入れ違いにあんなさんはバックヤードへ事務仕事をしに入っていき、レジの中には2人だけになった。
「おはよう……」
「おはようございます……」
「…あの!こないだは……本当にごめんね……こないだだけじゃないけど……。どうかしてたよね、私……」
「……あの時も言いましたけど、全部自分が招いたことなんで、これ以上はもう謝らないで下さい……」
「……。あの…奈央ちゃんは……今日は休み?」
「奈央は……昨日辞めました」
「えっ!?」
「元々学校の都合で4月からはほとんどシフトに入れないって店長にも伝えてたみたいで……」
「……そんな……それにしたってこんな急になんて!……絶対私のせいだよね………」
その時、バックヤードにいたあんなさんが急ぎ足で出てきた。
「香坂ちゃん!今、元旦那さんから店に電話あってさ!緊急な用事らしくて、本人から連絡もらえるように頼まれたんだけど……」
「え!?平日だし、今は会社のはずなのに……なんだろう……」
「とにかく電話してきな!私その間店に出てるから!」
「…あ、ありがとうございます!」
香坂さんは不安な表情を浮かべたまま、足早に休憩室へ入っていった。
「どうしたんですかね……?」
「電話先の元旦那さん、すごい慌てててさ……なんな嫌なことじゃないといいけどな……」
そんなことを話していると、すぐに血相を変えた香坂さんがレジに戻ってきた。
「店長!ごめんなさい!!私、出てもいいですか?娘がいなくなったって!学校から娘が来てないって連絡が来たって旦那が…!朝ちゃんとランドセル背負って家出たみたいなのに…!!」
香坂さんは見たことがない早口で、かなり取り乱していた。
「こっちはいいからすぐ行きな!」
あんなさんがそう言うと、「すみません!」と香坂さんはユニフォームのママ荷物も持たずに店を飛び出して行った。
「香坂ちゃん、スマホしか持ってかなかったけど大丈夫かな?」
「よっぽど娘さんのことが心配なんですね……」
「最近色々怖いもんな、事故とか誘拐とか色々あるから…。無事だといいけど……」
「……そうですね……」
香坂さんからその後の連絡がないまま、あんなさんと私は昼のピークをこなした。また落ち着いた時間帯に入り、
すると、店の角らへんに、ピンクのランドセルを背負った小さな女の子が立っていた。小学生はこんな時間でもう学校終わりか……いいよなぁー…と思いながら掃除を始めると、ふと疑問が浮かんだ。
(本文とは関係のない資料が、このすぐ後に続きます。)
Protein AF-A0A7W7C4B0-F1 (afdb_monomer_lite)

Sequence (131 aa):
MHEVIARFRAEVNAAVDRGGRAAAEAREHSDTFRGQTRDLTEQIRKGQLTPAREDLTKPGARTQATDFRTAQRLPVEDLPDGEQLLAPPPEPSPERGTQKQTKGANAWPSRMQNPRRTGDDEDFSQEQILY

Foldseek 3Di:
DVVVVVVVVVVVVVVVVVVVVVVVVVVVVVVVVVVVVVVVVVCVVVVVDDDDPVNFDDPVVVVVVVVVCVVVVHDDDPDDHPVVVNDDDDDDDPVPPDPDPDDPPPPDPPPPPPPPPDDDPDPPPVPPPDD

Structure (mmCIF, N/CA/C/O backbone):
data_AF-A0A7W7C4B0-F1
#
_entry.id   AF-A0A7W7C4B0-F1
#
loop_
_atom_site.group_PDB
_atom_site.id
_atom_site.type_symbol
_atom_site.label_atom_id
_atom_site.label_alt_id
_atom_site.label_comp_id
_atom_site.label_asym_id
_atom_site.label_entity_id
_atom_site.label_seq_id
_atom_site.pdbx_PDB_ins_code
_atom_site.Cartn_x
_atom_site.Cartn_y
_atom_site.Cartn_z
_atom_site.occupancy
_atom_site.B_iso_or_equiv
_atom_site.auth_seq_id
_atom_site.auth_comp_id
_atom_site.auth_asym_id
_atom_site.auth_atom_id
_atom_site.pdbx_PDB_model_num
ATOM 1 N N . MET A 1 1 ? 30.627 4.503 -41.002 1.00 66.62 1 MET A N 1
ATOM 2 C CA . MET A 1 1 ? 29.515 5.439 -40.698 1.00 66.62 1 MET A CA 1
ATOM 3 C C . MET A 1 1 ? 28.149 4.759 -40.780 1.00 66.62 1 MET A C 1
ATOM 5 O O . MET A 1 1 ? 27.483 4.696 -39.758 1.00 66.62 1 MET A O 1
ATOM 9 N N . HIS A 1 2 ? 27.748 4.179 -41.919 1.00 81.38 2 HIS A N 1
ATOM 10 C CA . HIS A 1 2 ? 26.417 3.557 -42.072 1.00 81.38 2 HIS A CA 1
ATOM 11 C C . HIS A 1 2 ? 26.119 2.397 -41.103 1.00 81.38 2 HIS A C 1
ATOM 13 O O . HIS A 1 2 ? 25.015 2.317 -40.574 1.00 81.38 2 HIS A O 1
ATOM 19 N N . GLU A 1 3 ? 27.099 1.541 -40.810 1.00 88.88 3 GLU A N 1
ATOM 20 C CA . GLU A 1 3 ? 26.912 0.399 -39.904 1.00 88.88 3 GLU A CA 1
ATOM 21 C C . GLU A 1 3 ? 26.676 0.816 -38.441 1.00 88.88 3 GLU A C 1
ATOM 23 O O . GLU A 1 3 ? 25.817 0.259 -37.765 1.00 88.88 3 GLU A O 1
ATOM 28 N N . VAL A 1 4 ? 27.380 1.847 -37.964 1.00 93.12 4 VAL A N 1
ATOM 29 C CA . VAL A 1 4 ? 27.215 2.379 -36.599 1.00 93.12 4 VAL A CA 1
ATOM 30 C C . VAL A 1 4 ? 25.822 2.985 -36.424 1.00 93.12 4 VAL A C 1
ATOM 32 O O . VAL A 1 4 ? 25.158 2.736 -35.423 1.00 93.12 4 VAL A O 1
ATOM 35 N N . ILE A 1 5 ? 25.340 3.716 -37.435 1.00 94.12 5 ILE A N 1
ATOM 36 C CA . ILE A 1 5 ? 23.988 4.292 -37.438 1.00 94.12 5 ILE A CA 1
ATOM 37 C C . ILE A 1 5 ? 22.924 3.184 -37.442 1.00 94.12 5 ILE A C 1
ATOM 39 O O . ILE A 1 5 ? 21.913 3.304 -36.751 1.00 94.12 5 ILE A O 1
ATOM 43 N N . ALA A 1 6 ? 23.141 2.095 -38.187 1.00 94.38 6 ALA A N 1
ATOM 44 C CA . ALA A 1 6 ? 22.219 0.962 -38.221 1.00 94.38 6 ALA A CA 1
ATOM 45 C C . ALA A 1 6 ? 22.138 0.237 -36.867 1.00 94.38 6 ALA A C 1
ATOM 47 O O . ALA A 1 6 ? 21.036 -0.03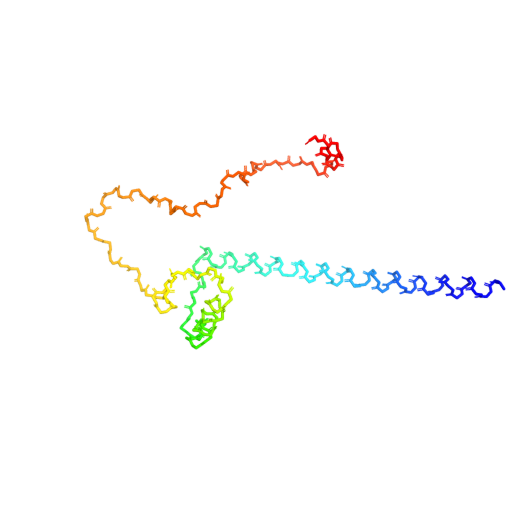0 -36.389 1.00 94.38 6 ALA A O 1
ATOM 48 N N . ARG A 1 7 ? 23.284 -0.016 -36.219 1.00 91.75 7 ARG A N 1
ATOM 49 C CA . ARG A 1 7 ? 23.340 -0.627 -34.880 1.00 91.75 7 ARG A CA 1
ATOM 50 C C . ARG A 1 7 ? 22.656 0.245 -33.832 1.00 91.75 7 ARG A C 1
ATOM 52 O O . ARG A 1 7 ? 21.805 -0.250 -33.104 1.00 91.75 7 ARG A O 1
ATOM 59 N N . PHE A 1 8 ? 22.936 1.548 -33.834 1.00 95.25 8 PHE A N 1
ATOM 60 C CA . PHE A 1 8 ? 22.285 2.489 -32.924 1.00 95.25 8 PHE A CA 1
ATOM 61 C C . PHE A 1 8 ? 20.758 2.487 -33.086 1.0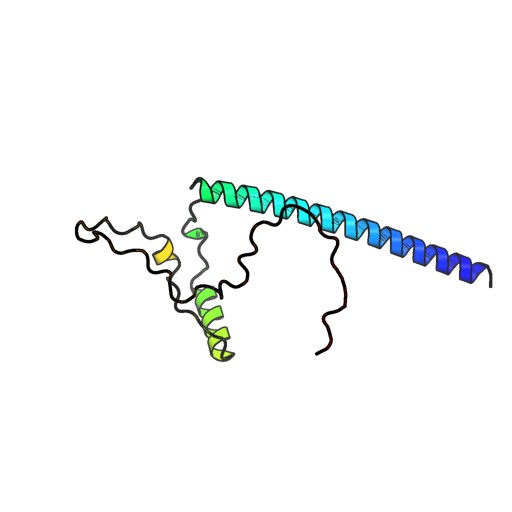0 95.25 8 PHE A C 1
ATOM 63 O O . PHE A 1 8 ? 20.026 2.395 -32.105 1.00 95.25 8 PHE A O 1
ATOM 70 N N . ARG A 1 9 ? 20.252 2.523 -34.326 1.00 95.75 9 ARG A N 1
ATOM 71 C CA . ARG A 1 9 ? 18.803 2.443 -34.583 1.00 95.75 9 ARG A CA 1
ATOM 72 C C . ARG A 1 9 ? 18.201 1.129 -34.090 1.00 95.75 9 ARG A C 1
ATOM 74 O O . ARG A 1 9 ? 17.112 1.144 -33.525 1.00 95.75 9 ARG A O 1
ATOM 81 N N . ALA A 1 10 ? 18.899 0.011 -34.283 1.00 95.50 10 ALA A N 1
ATOM 82 C CA . ALA A 1 10 ? 18.451 -1.286 -33.790 1.00 95.50 10 ALA A CA 1
ATOM 83 C C . ALA A 1 10 ? 18.379 -1.320 -32.253 1.00 95.50 10 ALA A C 1
ATOM 85 O O . ALA A 1 10 ? 17.392 -1.799 -31.701 1.00 95.50 10 ALA A O 1
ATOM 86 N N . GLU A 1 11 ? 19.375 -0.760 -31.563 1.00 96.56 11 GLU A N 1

いや、さすがにちょっと早すぎないか?今はまだ1時ちょい前だ。記憶はだいぶ消えてるけど、確かそのくらいって、まだ給食食べ終わったくらいの時間じゃなかったっけ?
その時、ハッとした。私は苦手意識を押し殺して、たどたどしくその女の子に話しかけた。
「……学校、もう終わったの?」
「………」
極度の人見知りなのか、私を不審な人間だと思って警戒してるのか、その子は何も答えずにうつ向くだけだった。
……困った。
その時、前に一度だけ聞いたことのある香坂さんの娘さんの名前を思い出した。
「……あのさ、もしかして、香坂まどかちゃん?」
私の言葉にその子はあきらかに反応を見せた。やっぱりまどかちゃんだ。
「お母さんに会いに来たの?私、お母さんの知り合いだから連絡してあげようか?」
「ちがいます!ママに会いに来ました!だから、お母さんには連絡しないで下さい!ママに会いに来たって言ったら怒られるから……」
小学1年生にすら見えない、まるでお姉ちゃんのランドセルを借りた幼稚園生みたいに幼いまどかちゃんは、その印象とは似つかわしくない敬語で私に懇願した。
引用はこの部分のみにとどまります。